▸ **Exercise details**: In the entries below, the lines from the one with "ATOM 73 O O" through the one with "ATOM 90 O O . ILE" are to be copied exactly; both ends count.

▸ **Materials provided**:
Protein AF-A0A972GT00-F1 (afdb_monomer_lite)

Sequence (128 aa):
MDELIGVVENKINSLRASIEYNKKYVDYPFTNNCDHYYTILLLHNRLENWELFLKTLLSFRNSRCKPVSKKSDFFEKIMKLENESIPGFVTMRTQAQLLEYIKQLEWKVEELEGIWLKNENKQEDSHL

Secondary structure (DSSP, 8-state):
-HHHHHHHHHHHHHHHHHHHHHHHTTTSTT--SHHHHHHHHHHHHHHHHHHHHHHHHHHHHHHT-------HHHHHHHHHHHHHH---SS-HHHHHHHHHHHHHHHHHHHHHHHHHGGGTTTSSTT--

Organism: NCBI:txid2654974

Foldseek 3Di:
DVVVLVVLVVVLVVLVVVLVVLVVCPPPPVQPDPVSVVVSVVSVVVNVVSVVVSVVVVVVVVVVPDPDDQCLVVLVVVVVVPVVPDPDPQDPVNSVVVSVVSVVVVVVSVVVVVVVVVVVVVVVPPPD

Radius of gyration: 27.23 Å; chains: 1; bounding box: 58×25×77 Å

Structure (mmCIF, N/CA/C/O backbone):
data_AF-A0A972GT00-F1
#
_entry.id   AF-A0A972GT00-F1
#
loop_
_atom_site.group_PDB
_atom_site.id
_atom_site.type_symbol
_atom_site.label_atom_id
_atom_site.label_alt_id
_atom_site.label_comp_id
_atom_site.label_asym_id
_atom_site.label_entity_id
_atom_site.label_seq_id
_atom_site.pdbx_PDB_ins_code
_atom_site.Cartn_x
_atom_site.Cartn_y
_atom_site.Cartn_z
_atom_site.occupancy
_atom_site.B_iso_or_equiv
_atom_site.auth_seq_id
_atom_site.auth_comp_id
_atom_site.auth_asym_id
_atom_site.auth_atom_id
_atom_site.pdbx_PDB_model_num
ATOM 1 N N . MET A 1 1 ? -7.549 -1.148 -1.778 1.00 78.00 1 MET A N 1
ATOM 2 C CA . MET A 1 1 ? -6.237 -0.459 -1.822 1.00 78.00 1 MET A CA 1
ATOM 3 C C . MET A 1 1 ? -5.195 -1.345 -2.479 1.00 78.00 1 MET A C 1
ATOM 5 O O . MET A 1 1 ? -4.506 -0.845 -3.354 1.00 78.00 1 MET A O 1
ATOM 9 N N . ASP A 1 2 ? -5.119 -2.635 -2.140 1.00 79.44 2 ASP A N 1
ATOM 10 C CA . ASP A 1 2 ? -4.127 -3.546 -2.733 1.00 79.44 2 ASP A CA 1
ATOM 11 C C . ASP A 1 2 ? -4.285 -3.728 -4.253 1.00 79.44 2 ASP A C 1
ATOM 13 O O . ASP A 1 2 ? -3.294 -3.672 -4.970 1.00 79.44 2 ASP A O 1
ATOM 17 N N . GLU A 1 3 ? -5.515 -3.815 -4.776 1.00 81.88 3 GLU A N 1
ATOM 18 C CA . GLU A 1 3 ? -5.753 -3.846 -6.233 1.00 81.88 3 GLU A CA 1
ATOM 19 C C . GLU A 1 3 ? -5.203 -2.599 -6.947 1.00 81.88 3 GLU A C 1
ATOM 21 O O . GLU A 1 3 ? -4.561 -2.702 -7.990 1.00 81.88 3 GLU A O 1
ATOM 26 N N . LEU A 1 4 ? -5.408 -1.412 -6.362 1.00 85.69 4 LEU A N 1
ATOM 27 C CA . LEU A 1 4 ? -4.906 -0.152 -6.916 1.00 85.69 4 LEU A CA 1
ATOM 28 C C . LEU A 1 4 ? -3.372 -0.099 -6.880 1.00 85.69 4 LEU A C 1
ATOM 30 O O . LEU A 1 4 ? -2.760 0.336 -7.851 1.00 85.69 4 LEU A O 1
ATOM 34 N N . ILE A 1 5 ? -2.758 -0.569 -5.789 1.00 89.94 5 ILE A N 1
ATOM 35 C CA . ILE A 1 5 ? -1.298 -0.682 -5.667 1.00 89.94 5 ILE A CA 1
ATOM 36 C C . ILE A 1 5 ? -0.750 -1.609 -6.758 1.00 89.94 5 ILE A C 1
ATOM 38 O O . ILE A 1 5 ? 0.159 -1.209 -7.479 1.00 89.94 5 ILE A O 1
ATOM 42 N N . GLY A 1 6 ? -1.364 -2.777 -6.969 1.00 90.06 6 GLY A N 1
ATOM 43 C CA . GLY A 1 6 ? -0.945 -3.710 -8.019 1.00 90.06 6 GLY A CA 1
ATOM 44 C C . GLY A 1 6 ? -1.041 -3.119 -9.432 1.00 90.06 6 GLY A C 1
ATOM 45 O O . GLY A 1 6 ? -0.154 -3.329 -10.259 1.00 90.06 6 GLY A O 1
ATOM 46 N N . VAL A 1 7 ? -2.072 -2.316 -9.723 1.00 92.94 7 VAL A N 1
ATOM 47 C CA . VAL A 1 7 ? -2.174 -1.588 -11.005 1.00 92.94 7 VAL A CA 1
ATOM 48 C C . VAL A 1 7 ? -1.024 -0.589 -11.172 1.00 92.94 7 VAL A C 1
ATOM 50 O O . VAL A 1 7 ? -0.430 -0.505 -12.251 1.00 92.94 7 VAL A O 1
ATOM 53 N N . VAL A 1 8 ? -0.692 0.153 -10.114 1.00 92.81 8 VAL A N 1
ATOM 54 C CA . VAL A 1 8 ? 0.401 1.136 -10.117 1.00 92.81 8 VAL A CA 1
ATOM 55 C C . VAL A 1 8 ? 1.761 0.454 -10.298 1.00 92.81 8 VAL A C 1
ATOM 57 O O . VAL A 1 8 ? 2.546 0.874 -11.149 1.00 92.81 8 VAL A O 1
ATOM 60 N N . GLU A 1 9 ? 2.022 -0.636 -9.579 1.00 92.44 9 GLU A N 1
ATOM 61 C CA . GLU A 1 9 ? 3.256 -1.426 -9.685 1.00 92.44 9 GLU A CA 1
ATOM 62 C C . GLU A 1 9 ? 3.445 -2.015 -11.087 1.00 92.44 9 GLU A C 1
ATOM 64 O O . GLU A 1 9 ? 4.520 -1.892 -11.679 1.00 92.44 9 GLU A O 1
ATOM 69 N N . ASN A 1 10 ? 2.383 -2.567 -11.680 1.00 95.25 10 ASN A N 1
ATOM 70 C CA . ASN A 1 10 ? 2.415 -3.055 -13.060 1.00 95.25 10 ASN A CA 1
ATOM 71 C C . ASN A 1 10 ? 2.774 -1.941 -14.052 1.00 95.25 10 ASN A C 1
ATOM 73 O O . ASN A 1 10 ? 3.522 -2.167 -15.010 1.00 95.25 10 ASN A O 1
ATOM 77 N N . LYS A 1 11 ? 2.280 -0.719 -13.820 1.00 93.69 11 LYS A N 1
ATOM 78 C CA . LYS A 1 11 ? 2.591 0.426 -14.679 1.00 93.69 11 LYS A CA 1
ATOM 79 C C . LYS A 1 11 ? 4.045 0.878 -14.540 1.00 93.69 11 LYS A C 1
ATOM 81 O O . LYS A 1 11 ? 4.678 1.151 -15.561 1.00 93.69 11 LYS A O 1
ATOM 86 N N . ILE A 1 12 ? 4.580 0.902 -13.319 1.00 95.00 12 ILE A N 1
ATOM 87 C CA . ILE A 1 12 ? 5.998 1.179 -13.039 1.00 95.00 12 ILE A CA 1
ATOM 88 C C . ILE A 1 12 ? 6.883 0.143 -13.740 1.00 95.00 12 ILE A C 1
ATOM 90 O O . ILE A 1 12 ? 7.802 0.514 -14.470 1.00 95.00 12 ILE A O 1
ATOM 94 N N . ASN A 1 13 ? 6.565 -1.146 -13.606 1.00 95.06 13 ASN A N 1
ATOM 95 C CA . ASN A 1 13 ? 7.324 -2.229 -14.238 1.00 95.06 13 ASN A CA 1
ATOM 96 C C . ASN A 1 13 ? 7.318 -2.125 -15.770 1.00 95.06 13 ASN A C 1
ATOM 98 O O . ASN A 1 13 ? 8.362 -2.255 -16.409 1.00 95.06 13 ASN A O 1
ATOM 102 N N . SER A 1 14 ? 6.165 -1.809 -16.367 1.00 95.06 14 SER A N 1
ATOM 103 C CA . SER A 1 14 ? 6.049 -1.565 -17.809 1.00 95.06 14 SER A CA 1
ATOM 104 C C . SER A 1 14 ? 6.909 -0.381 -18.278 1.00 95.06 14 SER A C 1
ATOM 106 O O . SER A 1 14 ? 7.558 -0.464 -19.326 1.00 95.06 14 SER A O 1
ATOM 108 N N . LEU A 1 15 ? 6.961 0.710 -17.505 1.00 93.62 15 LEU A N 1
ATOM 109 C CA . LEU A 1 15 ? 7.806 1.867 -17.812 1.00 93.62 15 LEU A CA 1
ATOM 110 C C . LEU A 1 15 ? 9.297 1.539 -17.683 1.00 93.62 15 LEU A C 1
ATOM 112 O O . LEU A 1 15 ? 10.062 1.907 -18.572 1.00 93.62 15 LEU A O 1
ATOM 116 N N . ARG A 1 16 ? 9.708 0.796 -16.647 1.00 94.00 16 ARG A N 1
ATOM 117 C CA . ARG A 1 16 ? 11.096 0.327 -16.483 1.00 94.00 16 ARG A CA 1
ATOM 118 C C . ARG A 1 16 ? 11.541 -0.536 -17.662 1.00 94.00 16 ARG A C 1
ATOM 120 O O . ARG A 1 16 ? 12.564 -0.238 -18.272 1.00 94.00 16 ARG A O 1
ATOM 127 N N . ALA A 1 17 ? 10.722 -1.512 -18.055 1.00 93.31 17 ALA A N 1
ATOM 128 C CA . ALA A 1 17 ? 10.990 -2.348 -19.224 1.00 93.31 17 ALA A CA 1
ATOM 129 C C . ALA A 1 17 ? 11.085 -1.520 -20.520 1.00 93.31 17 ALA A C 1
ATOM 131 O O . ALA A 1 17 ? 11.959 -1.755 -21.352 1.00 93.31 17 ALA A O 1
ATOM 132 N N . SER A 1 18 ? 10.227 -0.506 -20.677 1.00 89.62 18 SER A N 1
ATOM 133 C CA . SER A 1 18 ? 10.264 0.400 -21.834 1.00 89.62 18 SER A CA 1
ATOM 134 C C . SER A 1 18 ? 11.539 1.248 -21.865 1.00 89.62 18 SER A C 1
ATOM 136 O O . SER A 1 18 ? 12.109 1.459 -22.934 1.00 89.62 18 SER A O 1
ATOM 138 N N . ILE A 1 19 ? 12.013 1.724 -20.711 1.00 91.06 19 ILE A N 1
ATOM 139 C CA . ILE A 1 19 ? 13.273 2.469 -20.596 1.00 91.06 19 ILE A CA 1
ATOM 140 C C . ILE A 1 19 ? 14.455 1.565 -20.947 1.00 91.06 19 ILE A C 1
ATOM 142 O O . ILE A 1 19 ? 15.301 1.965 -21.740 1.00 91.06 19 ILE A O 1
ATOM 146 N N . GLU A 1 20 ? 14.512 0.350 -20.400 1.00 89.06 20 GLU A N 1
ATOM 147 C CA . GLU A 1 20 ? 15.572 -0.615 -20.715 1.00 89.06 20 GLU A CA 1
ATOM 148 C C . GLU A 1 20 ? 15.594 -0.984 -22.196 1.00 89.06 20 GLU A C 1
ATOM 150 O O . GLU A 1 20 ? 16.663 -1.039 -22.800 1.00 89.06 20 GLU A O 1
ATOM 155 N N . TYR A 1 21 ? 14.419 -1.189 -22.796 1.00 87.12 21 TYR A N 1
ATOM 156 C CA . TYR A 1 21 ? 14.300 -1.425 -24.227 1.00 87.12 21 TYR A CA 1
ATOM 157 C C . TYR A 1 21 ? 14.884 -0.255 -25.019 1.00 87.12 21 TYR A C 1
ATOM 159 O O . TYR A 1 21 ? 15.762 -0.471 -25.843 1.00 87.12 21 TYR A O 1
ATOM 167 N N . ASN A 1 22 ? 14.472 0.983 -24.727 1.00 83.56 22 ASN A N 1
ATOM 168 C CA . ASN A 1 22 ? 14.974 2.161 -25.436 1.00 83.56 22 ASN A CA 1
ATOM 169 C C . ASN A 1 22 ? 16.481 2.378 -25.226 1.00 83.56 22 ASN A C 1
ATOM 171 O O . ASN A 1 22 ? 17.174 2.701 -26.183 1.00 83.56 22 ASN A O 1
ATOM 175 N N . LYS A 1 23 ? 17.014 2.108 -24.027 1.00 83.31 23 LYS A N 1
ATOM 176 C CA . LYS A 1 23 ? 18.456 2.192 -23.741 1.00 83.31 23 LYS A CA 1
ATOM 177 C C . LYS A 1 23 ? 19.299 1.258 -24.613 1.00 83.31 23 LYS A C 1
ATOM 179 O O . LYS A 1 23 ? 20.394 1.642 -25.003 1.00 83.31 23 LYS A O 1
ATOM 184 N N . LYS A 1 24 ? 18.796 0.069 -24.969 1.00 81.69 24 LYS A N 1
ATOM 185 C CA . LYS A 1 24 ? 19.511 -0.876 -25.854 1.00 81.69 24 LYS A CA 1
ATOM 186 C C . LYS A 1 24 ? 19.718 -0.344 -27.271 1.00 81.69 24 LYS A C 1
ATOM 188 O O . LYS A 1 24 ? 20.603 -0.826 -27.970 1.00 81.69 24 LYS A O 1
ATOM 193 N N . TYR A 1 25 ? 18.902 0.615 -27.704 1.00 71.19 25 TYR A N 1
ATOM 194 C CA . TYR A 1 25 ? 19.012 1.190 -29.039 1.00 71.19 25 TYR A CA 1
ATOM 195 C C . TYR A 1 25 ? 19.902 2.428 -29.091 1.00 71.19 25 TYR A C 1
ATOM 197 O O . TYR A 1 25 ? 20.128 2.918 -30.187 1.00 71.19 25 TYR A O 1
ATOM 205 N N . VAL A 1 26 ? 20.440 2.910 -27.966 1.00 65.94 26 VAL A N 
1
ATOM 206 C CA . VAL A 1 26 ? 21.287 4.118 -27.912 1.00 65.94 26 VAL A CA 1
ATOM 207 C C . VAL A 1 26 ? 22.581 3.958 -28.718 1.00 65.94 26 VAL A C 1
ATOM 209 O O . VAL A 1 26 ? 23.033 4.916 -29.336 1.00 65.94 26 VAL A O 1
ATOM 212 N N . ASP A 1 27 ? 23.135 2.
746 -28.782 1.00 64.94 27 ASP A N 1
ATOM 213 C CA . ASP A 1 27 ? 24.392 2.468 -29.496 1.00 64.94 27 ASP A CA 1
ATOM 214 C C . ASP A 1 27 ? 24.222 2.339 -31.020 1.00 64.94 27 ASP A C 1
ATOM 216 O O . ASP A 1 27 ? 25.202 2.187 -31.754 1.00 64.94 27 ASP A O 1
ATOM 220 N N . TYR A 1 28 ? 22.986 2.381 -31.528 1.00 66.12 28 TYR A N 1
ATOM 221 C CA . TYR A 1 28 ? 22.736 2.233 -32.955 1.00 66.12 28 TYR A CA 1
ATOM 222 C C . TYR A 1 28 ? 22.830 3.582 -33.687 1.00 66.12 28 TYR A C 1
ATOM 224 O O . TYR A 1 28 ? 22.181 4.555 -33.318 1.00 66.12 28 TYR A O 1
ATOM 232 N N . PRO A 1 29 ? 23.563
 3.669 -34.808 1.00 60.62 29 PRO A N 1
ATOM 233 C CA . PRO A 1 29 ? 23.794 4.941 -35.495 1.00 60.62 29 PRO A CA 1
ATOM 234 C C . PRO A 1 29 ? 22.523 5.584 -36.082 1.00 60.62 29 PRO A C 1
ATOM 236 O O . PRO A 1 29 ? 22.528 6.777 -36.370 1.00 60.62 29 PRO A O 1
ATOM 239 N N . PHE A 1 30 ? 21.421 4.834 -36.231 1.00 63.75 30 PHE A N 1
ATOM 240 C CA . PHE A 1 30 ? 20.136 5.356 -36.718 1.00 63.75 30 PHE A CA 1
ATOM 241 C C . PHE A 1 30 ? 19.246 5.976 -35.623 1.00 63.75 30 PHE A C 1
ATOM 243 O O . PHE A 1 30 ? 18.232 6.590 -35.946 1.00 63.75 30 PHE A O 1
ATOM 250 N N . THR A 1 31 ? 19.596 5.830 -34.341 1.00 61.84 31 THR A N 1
==
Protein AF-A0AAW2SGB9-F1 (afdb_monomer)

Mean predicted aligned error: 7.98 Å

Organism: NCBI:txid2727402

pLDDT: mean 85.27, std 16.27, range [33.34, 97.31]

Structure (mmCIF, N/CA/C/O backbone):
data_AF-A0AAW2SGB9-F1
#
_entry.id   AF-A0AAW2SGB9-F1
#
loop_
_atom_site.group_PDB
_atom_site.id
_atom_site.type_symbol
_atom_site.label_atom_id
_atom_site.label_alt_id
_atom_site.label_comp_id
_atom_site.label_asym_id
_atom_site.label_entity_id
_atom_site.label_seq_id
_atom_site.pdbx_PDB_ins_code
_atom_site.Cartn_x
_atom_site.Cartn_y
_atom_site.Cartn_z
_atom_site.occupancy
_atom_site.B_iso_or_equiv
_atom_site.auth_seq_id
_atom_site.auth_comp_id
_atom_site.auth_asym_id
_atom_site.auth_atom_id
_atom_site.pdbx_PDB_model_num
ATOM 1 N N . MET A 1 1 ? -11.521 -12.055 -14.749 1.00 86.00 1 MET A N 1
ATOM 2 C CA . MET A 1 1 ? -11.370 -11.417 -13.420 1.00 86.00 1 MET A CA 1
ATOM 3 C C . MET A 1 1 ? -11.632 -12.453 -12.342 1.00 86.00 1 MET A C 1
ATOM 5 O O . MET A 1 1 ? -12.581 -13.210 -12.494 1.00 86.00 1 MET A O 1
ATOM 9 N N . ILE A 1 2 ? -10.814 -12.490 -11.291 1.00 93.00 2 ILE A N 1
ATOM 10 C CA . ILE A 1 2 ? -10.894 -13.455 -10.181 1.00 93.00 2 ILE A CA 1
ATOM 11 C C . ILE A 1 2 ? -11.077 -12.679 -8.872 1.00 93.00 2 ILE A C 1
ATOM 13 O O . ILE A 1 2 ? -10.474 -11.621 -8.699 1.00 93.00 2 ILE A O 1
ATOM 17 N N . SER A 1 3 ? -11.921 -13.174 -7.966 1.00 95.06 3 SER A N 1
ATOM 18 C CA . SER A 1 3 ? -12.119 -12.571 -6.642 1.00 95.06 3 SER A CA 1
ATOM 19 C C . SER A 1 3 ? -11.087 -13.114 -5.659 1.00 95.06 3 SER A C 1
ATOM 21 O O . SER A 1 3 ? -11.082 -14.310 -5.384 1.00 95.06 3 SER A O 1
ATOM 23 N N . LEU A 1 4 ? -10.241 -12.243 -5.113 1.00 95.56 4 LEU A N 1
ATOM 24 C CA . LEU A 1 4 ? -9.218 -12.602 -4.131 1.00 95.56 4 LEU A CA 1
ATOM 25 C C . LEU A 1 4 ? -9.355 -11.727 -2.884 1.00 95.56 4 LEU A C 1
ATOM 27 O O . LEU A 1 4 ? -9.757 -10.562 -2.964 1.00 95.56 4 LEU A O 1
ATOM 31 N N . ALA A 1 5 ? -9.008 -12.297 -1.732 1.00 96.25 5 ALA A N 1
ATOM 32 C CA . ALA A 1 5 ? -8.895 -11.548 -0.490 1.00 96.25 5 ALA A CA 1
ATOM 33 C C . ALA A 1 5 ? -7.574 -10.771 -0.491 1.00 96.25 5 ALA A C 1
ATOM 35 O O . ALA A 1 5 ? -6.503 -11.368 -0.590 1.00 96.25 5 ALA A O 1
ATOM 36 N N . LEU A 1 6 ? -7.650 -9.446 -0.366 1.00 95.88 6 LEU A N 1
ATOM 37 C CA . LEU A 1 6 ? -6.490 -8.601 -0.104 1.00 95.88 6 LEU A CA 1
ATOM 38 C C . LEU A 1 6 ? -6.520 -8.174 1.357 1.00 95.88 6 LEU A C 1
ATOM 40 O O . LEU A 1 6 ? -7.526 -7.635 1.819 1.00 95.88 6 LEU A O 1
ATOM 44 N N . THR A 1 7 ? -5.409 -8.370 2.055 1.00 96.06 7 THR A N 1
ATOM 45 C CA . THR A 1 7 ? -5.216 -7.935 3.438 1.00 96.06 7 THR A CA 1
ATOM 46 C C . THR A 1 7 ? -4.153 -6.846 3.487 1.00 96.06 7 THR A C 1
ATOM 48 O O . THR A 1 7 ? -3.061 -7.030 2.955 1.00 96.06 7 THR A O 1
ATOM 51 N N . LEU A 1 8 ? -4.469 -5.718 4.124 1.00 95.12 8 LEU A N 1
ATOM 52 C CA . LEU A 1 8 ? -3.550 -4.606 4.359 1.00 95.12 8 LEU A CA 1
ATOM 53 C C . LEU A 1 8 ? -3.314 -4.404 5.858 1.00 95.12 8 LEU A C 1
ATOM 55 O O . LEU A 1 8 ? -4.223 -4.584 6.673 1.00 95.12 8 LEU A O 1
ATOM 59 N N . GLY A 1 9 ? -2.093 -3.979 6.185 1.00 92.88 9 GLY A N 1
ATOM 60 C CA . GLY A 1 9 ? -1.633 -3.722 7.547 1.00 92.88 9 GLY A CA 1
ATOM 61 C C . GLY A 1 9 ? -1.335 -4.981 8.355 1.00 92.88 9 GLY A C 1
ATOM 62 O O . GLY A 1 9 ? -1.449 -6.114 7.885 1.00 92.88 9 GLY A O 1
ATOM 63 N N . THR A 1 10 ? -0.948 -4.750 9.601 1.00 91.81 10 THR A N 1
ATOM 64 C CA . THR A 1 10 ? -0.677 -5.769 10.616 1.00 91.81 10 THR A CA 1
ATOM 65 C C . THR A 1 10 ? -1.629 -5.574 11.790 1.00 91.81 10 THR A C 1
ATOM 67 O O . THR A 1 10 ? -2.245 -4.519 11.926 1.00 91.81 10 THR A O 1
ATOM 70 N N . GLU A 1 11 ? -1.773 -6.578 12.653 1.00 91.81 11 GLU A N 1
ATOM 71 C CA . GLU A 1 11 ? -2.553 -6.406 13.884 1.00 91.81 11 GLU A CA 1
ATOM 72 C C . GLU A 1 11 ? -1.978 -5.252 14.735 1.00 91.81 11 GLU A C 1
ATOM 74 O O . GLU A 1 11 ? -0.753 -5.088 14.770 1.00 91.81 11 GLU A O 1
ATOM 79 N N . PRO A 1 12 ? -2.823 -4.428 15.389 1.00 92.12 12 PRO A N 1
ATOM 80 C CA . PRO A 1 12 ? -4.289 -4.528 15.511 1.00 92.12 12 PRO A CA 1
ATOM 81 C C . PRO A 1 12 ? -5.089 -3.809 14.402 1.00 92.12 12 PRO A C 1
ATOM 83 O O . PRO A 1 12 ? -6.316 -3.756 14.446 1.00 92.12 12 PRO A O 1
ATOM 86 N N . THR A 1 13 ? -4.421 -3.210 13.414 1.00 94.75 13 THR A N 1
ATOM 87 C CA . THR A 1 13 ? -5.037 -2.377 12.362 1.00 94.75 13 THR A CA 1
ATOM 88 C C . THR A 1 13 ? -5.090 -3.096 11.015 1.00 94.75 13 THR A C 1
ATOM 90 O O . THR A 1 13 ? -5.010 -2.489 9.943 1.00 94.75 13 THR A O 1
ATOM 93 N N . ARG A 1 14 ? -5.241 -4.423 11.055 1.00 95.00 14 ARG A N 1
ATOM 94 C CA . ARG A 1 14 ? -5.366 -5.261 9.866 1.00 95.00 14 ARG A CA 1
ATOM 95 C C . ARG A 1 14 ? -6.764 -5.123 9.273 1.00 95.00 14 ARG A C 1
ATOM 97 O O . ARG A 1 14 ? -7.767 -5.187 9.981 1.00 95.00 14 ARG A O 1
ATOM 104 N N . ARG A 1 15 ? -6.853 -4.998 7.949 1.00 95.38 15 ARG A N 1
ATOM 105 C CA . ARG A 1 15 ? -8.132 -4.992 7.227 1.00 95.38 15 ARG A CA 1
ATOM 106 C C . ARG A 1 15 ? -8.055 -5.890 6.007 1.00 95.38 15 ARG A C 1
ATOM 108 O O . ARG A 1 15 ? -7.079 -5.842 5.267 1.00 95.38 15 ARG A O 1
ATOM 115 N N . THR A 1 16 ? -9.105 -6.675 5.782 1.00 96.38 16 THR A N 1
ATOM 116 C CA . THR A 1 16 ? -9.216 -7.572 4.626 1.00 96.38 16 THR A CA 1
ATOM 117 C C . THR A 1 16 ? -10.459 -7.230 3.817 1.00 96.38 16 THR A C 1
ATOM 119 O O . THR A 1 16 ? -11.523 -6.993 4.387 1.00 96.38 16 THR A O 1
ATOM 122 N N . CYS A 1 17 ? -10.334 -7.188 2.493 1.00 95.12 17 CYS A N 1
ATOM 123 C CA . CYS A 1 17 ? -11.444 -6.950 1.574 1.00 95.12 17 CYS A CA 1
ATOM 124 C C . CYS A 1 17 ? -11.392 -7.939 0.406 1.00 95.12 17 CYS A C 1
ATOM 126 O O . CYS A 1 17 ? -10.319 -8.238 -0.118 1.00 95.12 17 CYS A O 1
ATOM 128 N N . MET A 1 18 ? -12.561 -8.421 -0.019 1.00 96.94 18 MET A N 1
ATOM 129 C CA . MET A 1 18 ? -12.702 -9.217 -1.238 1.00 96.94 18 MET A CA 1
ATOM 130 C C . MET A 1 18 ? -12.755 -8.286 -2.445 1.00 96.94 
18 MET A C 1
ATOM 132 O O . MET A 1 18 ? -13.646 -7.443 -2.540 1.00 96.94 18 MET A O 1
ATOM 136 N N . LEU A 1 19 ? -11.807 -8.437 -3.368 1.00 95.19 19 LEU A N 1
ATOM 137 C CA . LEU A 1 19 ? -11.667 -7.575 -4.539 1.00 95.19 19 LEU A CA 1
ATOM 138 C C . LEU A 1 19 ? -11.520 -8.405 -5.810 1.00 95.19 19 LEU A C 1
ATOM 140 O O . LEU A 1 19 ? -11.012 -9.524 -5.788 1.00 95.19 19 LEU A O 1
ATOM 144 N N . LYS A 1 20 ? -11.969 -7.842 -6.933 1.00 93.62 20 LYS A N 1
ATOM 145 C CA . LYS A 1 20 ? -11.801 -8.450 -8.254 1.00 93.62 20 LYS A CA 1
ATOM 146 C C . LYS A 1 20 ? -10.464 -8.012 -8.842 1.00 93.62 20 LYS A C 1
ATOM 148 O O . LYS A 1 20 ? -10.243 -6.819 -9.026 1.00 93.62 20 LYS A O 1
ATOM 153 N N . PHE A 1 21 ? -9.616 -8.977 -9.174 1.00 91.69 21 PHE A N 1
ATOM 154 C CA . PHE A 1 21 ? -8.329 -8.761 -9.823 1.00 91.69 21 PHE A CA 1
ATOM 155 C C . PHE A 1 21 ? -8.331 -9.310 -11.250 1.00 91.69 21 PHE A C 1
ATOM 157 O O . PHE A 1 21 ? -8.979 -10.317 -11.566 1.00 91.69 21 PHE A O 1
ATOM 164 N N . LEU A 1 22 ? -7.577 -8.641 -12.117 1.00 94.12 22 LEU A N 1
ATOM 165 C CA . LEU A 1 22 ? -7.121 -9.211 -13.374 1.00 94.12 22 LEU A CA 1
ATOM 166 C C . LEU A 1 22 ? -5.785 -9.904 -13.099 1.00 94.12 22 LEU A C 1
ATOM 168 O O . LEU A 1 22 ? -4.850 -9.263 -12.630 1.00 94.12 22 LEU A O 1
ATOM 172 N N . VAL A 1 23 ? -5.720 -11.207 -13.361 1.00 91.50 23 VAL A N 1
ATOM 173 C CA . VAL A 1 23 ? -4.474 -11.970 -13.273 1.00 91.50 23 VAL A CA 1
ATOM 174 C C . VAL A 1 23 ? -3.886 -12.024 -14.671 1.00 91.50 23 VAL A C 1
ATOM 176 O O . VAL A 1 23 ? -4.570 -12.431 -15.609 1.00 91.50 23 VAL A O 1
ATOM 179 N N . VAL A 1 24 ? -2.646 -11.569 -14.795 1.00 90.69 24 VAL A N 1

▸ **Response for this exercise**:
ATOM 73 O O . ASN A 1 10 ? 3.522 -2.167 -15.010 1.00 95.25 10 ASN A O 1
ATOM 77 N N . LYS A 1 11 ? 2.280 -0.719 -13.820 1.00 93.69 11 LYS A N 1
ATOM 78 C CA . LYS A 1 11 ? 2.591 0.426 -14.679 1.00 93.69 11 LYS A CA 1
ATOM 79 C C . LYS A 1 11 ? 4.045 0.878 -14.540 1.00 93.69 11 LYS A C 1
ATOM 81 O O . LYS A 1 11 ? 4.678 1.151 -15.561 1.00 93.69 11 LYS A O 1
ATOM 86 N N . ILE A 1 12 ? 4.580 0.902 -13.319 1.00 95.00 12 ILE A N 1
ATOM 87 C CA . ILE A 1 12 ? 5.998 1.179 -13.039 1.00 95.00 12 ILE A CA 1
ATOM 88 C C . ILE A 1 12 ? 6.883 0.143 -13.740 1.00 95.00 12 ILE A C 1
ATOM 90 O O . ILE A 1 12 ? 7.802 0.514 -14.470 1.00 95.00 12 ILE A O 1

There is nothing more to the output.